Wednesday, April 27, 2005

Cubs/Reds report, or Ugly Baseball

Monday's and Tuesday's games in the Cubs/Reds series at Wrigley were not for the baseball purist. Yes, there may have been plenty of homers over these two games, but the pitching and defense in both contests were atrocious, particularly in Tuesday's game. I'm not sure what disgusted me more over these two games--that Dusty Baker ordered a sacrifice bunt with a MAN ON SECOND AND NONE OUT (Neifi Perez saved Baker from his own blunder by popping up the bunt attempt), or that the Reds are actually paying Eric "HR" Milton $8 million a year. When a team catches Carlos Zambrano on an off night like he was on Tuesday, all you ask of your starter is not to give up four homers and eight runs. Sadly, Milton couldn't even do that on a cold night at Wrigley. I can't imagine how horrible he'll be at Great American Ballpark in August, which should be like a launching pad. Many Reds fans were encouraged by Milton's signing--after all, increasing the payroll is a sign of more winning to come, right? Not if the $24 million you spend comes attached to an arm with a 1.47 career HR/9 and a 4.76 ERA.

Quick-hit observations from the games:

-Carlos Zambrano managed to throw 104 4 2/3 innings. I'd be very surprised to see him last through the whole year if he can't increase his efficiency.

-Ken Griffey Jr. played like a...erm...31-year-old? He stroked some beautiful hits over the two games, including two of the most aesthetically pleasing doubles I've ever seen, and he made an amazing tumbling catch on Tuesday, made more amazing by the fact that he didn't hurt himself during the slide.

-Derrek Lee has got to be hitting as well as anyone in baseball right now. If the Cubs can somehow scrap together a Wild Card spot, he will have to merit MVP consideration. He's already the most complete first baseman in the bigs thanks to his glove and his speed on the basepaths; if he can elevate his offense to around .400 OBP and .600 SLG, I'd take him over Pujols and Helton as the best. Such numbers would be a bit of a stretch given his past performance, but increasing walks and decreasing strikeouts almost always leads to power surges, because the more a batter gets ahead in the count, the more good pitches he will see.

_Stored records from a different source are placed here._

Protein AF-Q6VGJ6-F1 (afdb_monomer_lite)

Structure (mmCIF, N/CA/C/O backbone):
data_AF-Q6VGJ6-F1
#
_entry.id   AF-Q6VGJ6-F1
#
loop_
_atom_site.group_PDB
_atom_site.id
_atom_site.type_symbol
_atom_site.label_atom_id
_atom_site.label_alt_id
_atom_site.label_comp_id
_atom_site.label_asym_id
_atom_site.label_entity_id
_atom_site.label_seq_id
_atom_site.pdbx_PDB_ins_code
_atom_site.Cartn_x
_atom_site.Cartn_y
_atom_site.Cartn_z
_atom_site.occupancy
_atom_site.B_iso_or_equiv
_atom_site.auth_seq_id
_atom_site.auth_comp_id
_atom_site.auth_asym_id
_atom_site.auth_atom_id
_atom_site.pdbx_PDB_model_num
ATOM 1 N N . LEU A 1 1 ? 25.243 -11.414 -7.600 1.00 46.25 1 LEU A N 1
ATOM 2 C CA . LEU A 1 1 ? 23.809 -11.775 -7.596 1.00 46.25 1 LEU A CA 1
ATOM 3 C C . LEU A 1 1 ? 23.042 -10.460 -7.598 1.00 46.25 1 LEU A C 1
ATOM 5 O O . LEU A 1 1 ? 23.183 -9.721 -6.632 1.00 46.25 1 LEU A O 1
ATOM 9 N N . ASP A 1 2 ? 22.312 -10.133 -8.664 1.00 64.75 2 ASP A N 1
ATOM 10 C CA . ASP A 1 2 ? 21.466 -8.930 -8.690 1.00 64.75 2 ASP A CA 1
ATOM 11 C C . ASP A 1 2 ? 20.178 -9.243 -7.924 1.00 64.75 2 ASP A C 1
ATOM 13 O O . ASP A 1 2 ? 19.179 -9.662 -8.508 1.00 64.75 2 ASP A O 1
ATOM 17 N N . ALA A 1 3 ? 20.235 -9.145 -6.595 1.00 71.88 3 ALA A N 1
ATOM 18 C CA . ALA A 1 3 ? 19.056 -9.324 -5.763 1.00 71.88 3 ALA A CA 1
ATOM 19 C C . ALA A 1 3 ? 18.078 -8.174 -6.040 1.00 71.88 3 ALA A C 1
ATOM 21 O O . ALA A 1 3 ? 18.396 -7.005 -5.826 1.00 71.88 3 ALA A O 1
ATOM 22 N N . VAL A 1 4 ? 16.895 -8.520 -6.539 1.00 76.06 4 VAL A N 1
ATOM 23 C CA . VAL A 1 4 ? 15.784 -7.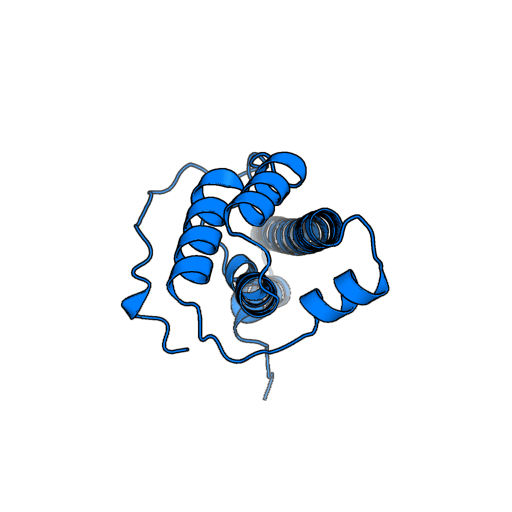595 -6.767 1.00 76.06 4 VAL A CA 1
ATOM 24 C C . VAL A 1 4 ? 14.617 -8.095 -5.934 1.00 76.06 4 VAL A C 1
ATOM 26 O O . VAL A 1 4 ? 14.362 -9.298 -5.880 1.00 76.06 4 VAL A O 1
ATOM 29 N N . ASP A 1 5 ? 13.917 -7.177 -5.275 1.00 78.19 5 ASP A N 1
ATOM 30 C CA . ASP A 1 5 ? 12.664 -7.503 -4.605 1.00 78.19 5 ASP A CA 1
ATOM 31 C C . ASP A 1 5 ? 11.696 -8.149 -5.607 1.00 78.19 5 ASP A C 1
ATOM 33 O O . ASP A 1 5 ? 11.543 -7.642 -6.718 1.00 78.19 5 ASP A O 1
ATOM 37 N N . SER A 1 6 ? 11.039 -9.253 -5.234 1.00 78.00 6 SER A N 1
ATOM 38 C CA . SER A 1 6 ? 10.117 -9.981 -6.126 1.00 78.00 6 SER A CA 1
ATOM 39 C C . SER A 1 6 ? 9.082 -9.067 -6.798 1.00 78.00 6 SER A C 1
ATOM 41 O O . SER A 1 6 ? 8.744 -9.262 -7.965 1.00 78.00 6 SER A O 1
ATOM 43 N N . ARG A 1 7 ? 8.653 -8.009 -6.101 1.00 75.38 7 ARG A N 1
ATOM 44 C CA . ARG A 1 7 ? 7.684 -7.019 -6.578 1.00 75.38 7 ARG A CA 1
ATOM 45 C C . ARG A 1 7 ? 8.272 -6.108 -7.653 1.00 75.38 7 ARG A C 1
ATOM 47 O O . ARG A 1 7 ? 7.543 -5.675 -8.536 1.00 75.38 7 ARG A O 1
ATOM 54 N N . ASP A 1 8 ? 9.576 -5.847 -7.604 1.00 81.12 8 ASP A N 1
ATOM 55 C CA . ASP A 1 8 ? 10.316 -4.979 -8.528 1.00 81.12 8 ASP A CA 1
ATOM 56 C C . ASP A 1 8 ? 10.921 -5.737 -9.721 1.00 81.12 8 ASP A C 1
ATOM 58 O O . ASP A 1 8 ? 11.482 -5.114 -10.628 1.00 81.12 8 ASP A O 1
ATOM 62 N N . VAL A 1 9 ? 10.762 -7.064 -9.776 1.00 85.00 9 VAL A N 1
ATOM 63 C CA . VAL A 1 9 ? 11.238 -7.901 -10.889 1.00 85.00 9 VAL A CA 1
ATOM 64 C C . VAL A 1 9 ? 10.712 -7.427 -12.253 1.00 85.00 9 VAL A C 1
ATOM 66 O O . VAL A 1 9 ? 11.540 -7.268 -13.152 1.00 85.00 9 VAL A O 1
ATOM 69 N N . PRO A 1 10 ? 9.410 -7.123 -12.454 1.00 86.00 10 PRO A N 1
ATOM 70 C CA . PRO A 1 10 ? 8.919 -6.632 -13.745 1.00 86.00 10 PRO A CA 1
ATOM 71 C C . PRO A 1 10 ? 9.614 -5.339 -14.197 1.00 86.00 10 PRO A C 1
ATOM 73 O O . PRO A 1 10 ? 10.093 -5.252 -15.329 1.00 86.00 10 PRO A O 1
ATOM 76 N N . ILE A 1 11 ? 9.758 -4.362 -13.292 1.00 89.62 11 ILE A N 1
ATOM 77 C CA . ILE A 1 11 ? 10.478 -3.106 -13.562 1.00 89.62 11 ILE A CA 1
ATOM 78 C C . ILE A 1 11 ? 11.944 -3.390 -13.903 1.00 89.62 11 ILE A C 1
ATOM 80 O O . ILE A 1 11 ? 12.487 -2.818 -14.851 1.00 89.62 11 ILE A O 1
ATOM 84 N N . ALA A 1 12 ? 12.602 -4.272 -13.147 1.00 90.50 12 ALA A N 1
ATOM 85 C CA . ALA A 1 12 ? 13.996 -4.631 -13.383 1.00 90.50 12 ALA A CA 1
ATOM 86 C C . ALA A 1 12 ? 14.194 -5.317 -14.743 1.00 90.50 12 ALA A C 1
ATOM 88 O O . ALA A 1 12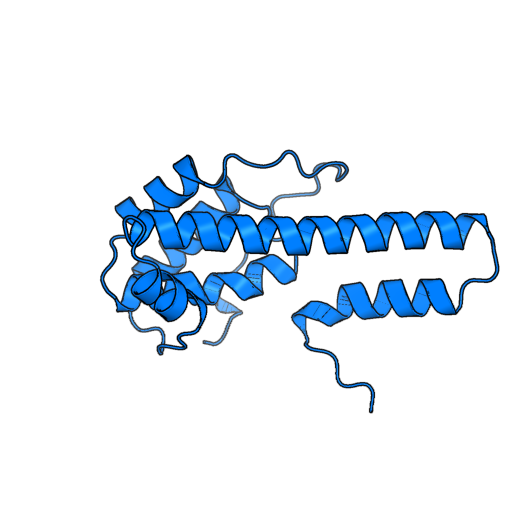 ? 15.184 -5.042 -15.426 1.00 90.50 12 ALA A O 1
ATOM 89 N N . ILE A 1 13 ? 13.241 -6.149 -15.175 1.00 90.69 13 ILE A N 1
ATOM 90 C CA . ILE A 1 13 ? 13.247 -6.778 -16.500 1.00 90.69 13 ILE A CA 1
ATOM 91 C C . ILE A 1 13 ? 13.170 -5.713 -17.597 1.00 90.69 13 ILE A C 1
ATOM 93 O O . ILE A 1 13 ? 14.028 -5.710 -18.482 1.00 90.69 13 ILE A O 1
ATOM 97 N N . VAL A 1 14 ? 12.196 -4.797 -17.546 1.00 93.38 14 VAL A N 1
ATOM 98 C CA . VAL A 1 14 ? 12.045 -3.735 -18.563 1.00 93.38 14 VAL A CA 1
ATOM 99 C C . VAL A 1 14 ? 13.276 -2.830 -18.584 1.00 93.38 14 VAL A C 1
ATOM 101 O O . VAL A 1 14 ? 13.829 -2.558 -19.650 1.00 93.38 14 VAL A O 1
ATOM 104 N N . ARG A 1 15 ? 13.798 -2.451 -17.411 1.00 95.44 15 ARG A N 1
ATOM 105 C CA . ARG A 1 15 ? 15.037 -1.668 -17.290 1.00 95.44 15 ARG A CA 1
ATOM 106 C C . ARG A 1 15 ? 16.230 -2.382 -17.934 1.00 95.44 15 ARG A C 1
ATOM 108 O O . ARG A 1 15 ? 16.986 -1.758 -18.678 1.00 95.44 15 ARG A O 1
ATOM 115 N N . LYS A 1 16 ? 16.384 -3.689 -17.705 1.00 95.62 16 LYS A N 1
ATOM 116 C CA . LYS A 1 16 ? 17.456 -4.499 -18.308 1.00 95.62 16 LYS A CA 1
ATOM 117 C C . LYS A 1 16 ? 17.282 -4.653 -19.821 1.00 95.62 16 LYS A C 1
ATOM 119 O O . LYS A 1 16 ? 18.275 -4.619 -20.545 1.00 95.62 16 LYS A O 1
ATOM 124 N N . LYS A 1 17 ? 16.045 -4.793 -20.313 1.00 95.88 17 LYS A N 1
ATOM 125 C CA . LYS A 1 17 ? 15.741 -4.790 -21.756 1.00 95.88 17 LYS A CA 1
ATOM 126 C C . LYS A 1 17 ? 16.124 -3.451 -22.389 1.00 95.88 17 LYS A C 1
ATOM 128 O O . LYS A 1 17 ? 16.809 -3.449 -23.406 1.00 95.88 17 LYS A O 1
ATOM 133 N N . LEU A 1 18 ? 15.763 -2.332 -21.757 1.00 96.25 18 LEU A N 1
ATOM 134 C CA . LEU A 1 18 ? 16.079 -0.984 -22.237 1.00 96.25 18 LEU A CA 1
ATOM 135 C C . LEU A 1 18 ? 17.593 -0.750 -22.343 1.00 96.25 18 LEU A C 1
ATOM 137 O O . LEU A 1 18 ? 18.060 -0.206 -23.339 1.00 96.25 18 LEU A O 1
ATOM 141 N N . GLN A 1 19 ? 18.362 -1.205 -21.349 1.00 96.44 19 GLN A N 1
ATOM 142 C CA . GLN A 1 19 ? 19.828 -1.110 -21.352 1.00 96.44 19 GLN A CA 1
ATOM 143 C C . GLN A 1 19 ? 20.481 -1.902 -22.494 1.00 96.44 19 GLN A C 1
ATOM 145 O O . GLN A 1 19 ? 21.520 -1.492 -23.004 1.00 96.44 19 GLN A O 1
ATOM 150 N N . LYS A 1 20 ? 19.887 -3.037 -22.885 1.00 96.94 20 LYS A N 1
ATOM 151 C CA . LYS A 1 20 ? 20.412 -3.919 -23.939 1.00 96.94 20 LYS A CA 1
ATOM 152 C C . LYS A 1 20 ? 19.925 -3.567 -25.341 1.00 96.94 20 LYS A C 1
ATOM 154 O O . LYS A 1 20 ? 20.549 -3.988 -26.310 1.00 96.94 20 LYS A O 1
ATOM 159 N N . ALA A 1 21 ? 18.805 -2.860 -25.460 1.00 96.44 21 ALA A N 1
ATOM 160 C CA . ALA A 1 21 ? 18.246 -2.493 -26.750 1.00 96.44 21 ALA A CA 1
ATOM 161 C C . ALA A 1 21 ? 19.227 -1.596 -27.520 1.00 96.44 21 ALA A C 1
ATOM 163 O O . ALA A 1 21 ? 19.846 -0.699 -26.951 1.00 96.44 21 ALA A O 1
ATOM 164 N N . THR A 1 22 ? 19.359 -1.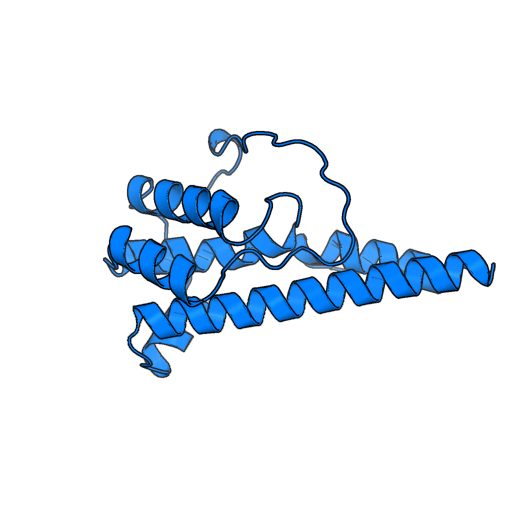827 -28.821 1.00 96.50 22 THR A N 1
ATOM 165 C CA . THR A 1 22 ? 20.159 -0.998 -29.738 1.00 96.50 22 THR A CA 1
ATOM 166 C C . THR A 1 22 ? 19.267 -0.231 -30.706 1.00 96.50 22 THR A C 1
ATOM 168 O O . THR A 1 22 ? 19.562 0.922 -31.013 1.00 96.50 22 THR A O 1
ATOM 171 N N . ASP A 1 23 ? 18.147 -0.835 -31.106 1.00 98.06 23 ASP A N 1
ATOM 172 C CA . ASP A 1 23 ? 17.135 -0.219 -31.956 1.00 98.06 23 ASP A CA 1
ATOM 173 C C . ASP A 1 23 ? 16.464 0.999 -31.274 1.00 98.06 23 ASP A C 1
ATOM 175 O O . ASP A 1 23 ? 15.971 0.878 -30.142 1.00 98.06 23 ASP A O 1
ATOM 179 N N . PRO A 1 24 ? 16.430 2.177 -31.931 1.00 97.00 24 PRO A N 1
ATOM 180 C CA . PRO A 1 24 ? 15.844 3.391 -31.363 1.00 97.00 24 PRO A CA 1
ATOM 181 C C . PRO A 1 24 ? 14.349 3.285 -31.039 1.00 97.00 24 PRO A C 1
ATOM 183 O O . PRO A 1 24 ? 13.912 3.827 -30.020 1.00 97.00 24 PRO A O 1
ATOM 186 N N . GLN A 1 25 ? 13.567 2.580 -31.859 1.00 96.69 25 GLN A N 1
ATOM 187 C CA . GLN A 1 25 ? 12.122 2.462 -31.669 1.00 96.69 25 GLN A CA 1
ATOM 188 C C . GLN A 1 25 ? 11.800 1.558 -30.475 1.00 96.69 25 GLN A C 1
ATOM 190 O O . GLN A 1 25 ? 10.971 1.904 -29.629 1.00 96.69 25 GLN A O 1
ATOM 195 N N . ILE A 1 26 ? 12.520 0.441 -30.344 1.00 96.19 26 ILE A N 1
ATOM 196 C CA . ILE A 1 26 ? 12.429 -0.456 -29.187 1.00 96.19 26 ILE A CA 1
ATOM 197 C C . ILE A 1 26 ? 12.844 0.281 -27.908 1.00 96.19 26 ILE A C 1
ATOM 199 O O . ILE A 1 26 ? 12.158 0.167 -26.890 1.00 96.19 26 ILE A O 1
ATOM 203 N N . LYS A 1 27 ? 13.921 1.081 -27.943 1.00 97.31 27 LYS A N 1
ATOM 204 C CA . LYS A 1 27 ? 14.323 1.911 -26.793 1.00 97.31 27 LYS A CA 1
ATOM 205 C C . LYS A 1 27 ? 13.221 2.874 -26.366 1.00 97.31 27 LYS A C 1
ATOM 207 O O . LYS A 1 27 ? 12.953 2.988 -25.171 1.00 97.31 27 LYS A O 1
ATOM 212 N N . LEU A 1 28 ? 12.595 3.567 -27.316 1.00 96.69 28 LEU A N 1
ATOM 213 C CA . LEU A 1 28 ? 11.533 4.524 -27.015 1.00 96.69 28 LEU A CA 1
ATOM 214 C C . LEU A 1 28 ? 10.323 3.833 -26.372 1.00 96.69 28 LEU A C 1
ATOM 216 O O . LEU A 1 28 ? 9.830 4.304 -25.346 1.00 96.69 28 LEU A O 1
ATOM 220 N N . SER A 1 29 ? 9.907 2.690 -26.925 1.00 95.00 29 SER A N 1
ATOM 221 C CA . SER A 1 29 ? 8.803 1.886 -26.388 1.00 95.00 29 SER A CA 1
ATOM 222 C C . SER A 1 29 ? 9.089 1.391 -24.968 1.00 95.00 29 SER A C 1
ATOM 224 O O . SER A 1 29 ? 8.277 1.600 -24.071 1.00 95.00 29 SER A O 1
ATOM 226 N N . LEU A 1 30 ? 10.262 0.792 -24.735 1.00 95.38 30 LEU A N 1
ATOM 227 C CA . LEU A 1 30 ? 10.660 0.295 -23.411 1.00 95.38 30 LEU A CA 1
ATOM 228 C C . LEU A 1 30 ? 10.803 1.425 -22.386 1.00 95.38 30 LEU A C 1
ATOM 230 O O . LEU A 1 30 ? 10.524 1.225 -21.206 1.00 95.38 30 LEU A O 1
ATOM 234 N N . LYS A 1 31 ? 11.235 2.616 -22.820 1.00 96.62 31 LYS A N 1
ATOM 235 C CA . LYS A 1 31 ? 11.277 3.799 -21.957 1.00 96.62 31 LYS A CA 1
ATOM 236 C C . LYS A 1 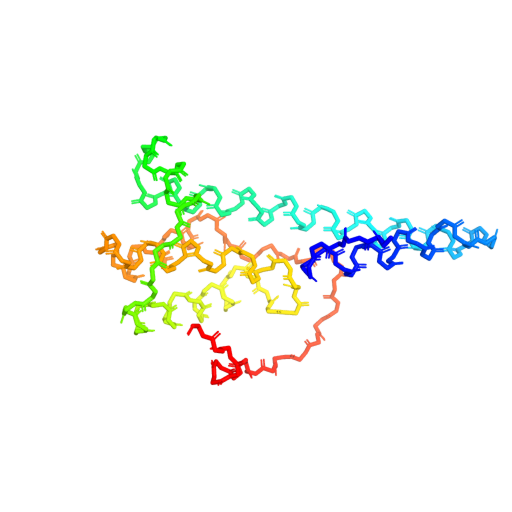31 ? 9.868 4.231 -21.548 1.00 96.62 31 LYS A C 1
ATOM 238 O O . LYS A 1 31 ? 9.641 4.457 -20.367 1.00 96.62 31 LYS A O 1
ATOM 243 N N . HIS A 1 32 ? 8.928 4.304 -22.492 1.00 93.12 32 HIS A N 1
ATOM 244 C CA . HIS A 1 32 ? 7.531 4.634 -22.186 1.00 93.12 32 HIS A CA 1
ATOM 245 C C . HIS A 1 32 ? 6.897 3.633 -21.216 1.00 93.12 32 HIS A C 1
ATOM 247 O O . HIS A 1 32 ? 6.270 4.052 -20.243 1.00 93.12 32 HIS A O 1
ATOM 253 N N . GLU A 1 33 ? 7.105 2.337 -21.451 1.00 90.12 33 GLU A N 1
ATOM 254 C CA . GLU A 1 33 ? 6.639 1.264 -20.569 1.00 90.12 33 GLU A CA 1
ATOM 255 C C . GLU A 1 33 ? 7.227 1.418 -19.157 1.00 90.12 33 GLU A C 1
ATOM 257 O O . GLU A 1 33 ? 6.486 1.464 -18.175 1.00 90.12 33 GLU A O 1
ATOM 262 N N . LEU A 1 34 ? 8.549 1.596 -19.046 1.00 91.19 34 LEU A N 1
ATOM 263 C CA . LEU A 1 34 ? 9.220 1.792 -17.760 1.00 91.19 34 LEU A CA 1
ATOM 264 C C . LEU A 1 34 ? 8.696 3.028 -17.017 1.00 91.19 34 LEU A C 1
ATOM 266 O O . LEU A 1 34 ? 8.423 2.955 -15.817 1.00 91.19 34 LEU A O 1
ATOM 270 N N . ASP A 1 35 ? 8.539 4.149 -17.719 1.00 90.88 35 ASP A N 1
ATOM 271 C CA . ASP A 1 35 ? 8.044 5.394 -17.135 1.00 90.88 35 ASP A CA 1
ATOM 272 C C . ASP A 1 35 ? 6.591 5.237 -16.647 1.00 90.88 35 ASP A C 1
ATOM 274 O O . ASP A 1 35 ? 6.237 5.748 -15.583 1.00 90.88 35 ASP A O 1
ATOM 278 N N . GLN A 1 36 ? 5.748 4.499 -17.377 1.00 85.56 36 GLN A N 1
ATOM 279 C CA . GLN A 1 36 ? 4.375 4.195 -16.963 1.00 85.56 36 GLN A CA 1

-A general observation: bullpens around the majors stink. I mean, they really stink. I noticed that when Keith Foulke blew it on Tuesday against the Orioles, his fastball was around 85 MPH. Danny Graves, who's given up a run in 8 of 9 outings for the Reds, topped out at 87 MPH. Armando Benitez's velocity is way down out in San Francisco. I could go on, but I promised these would be brief (oops).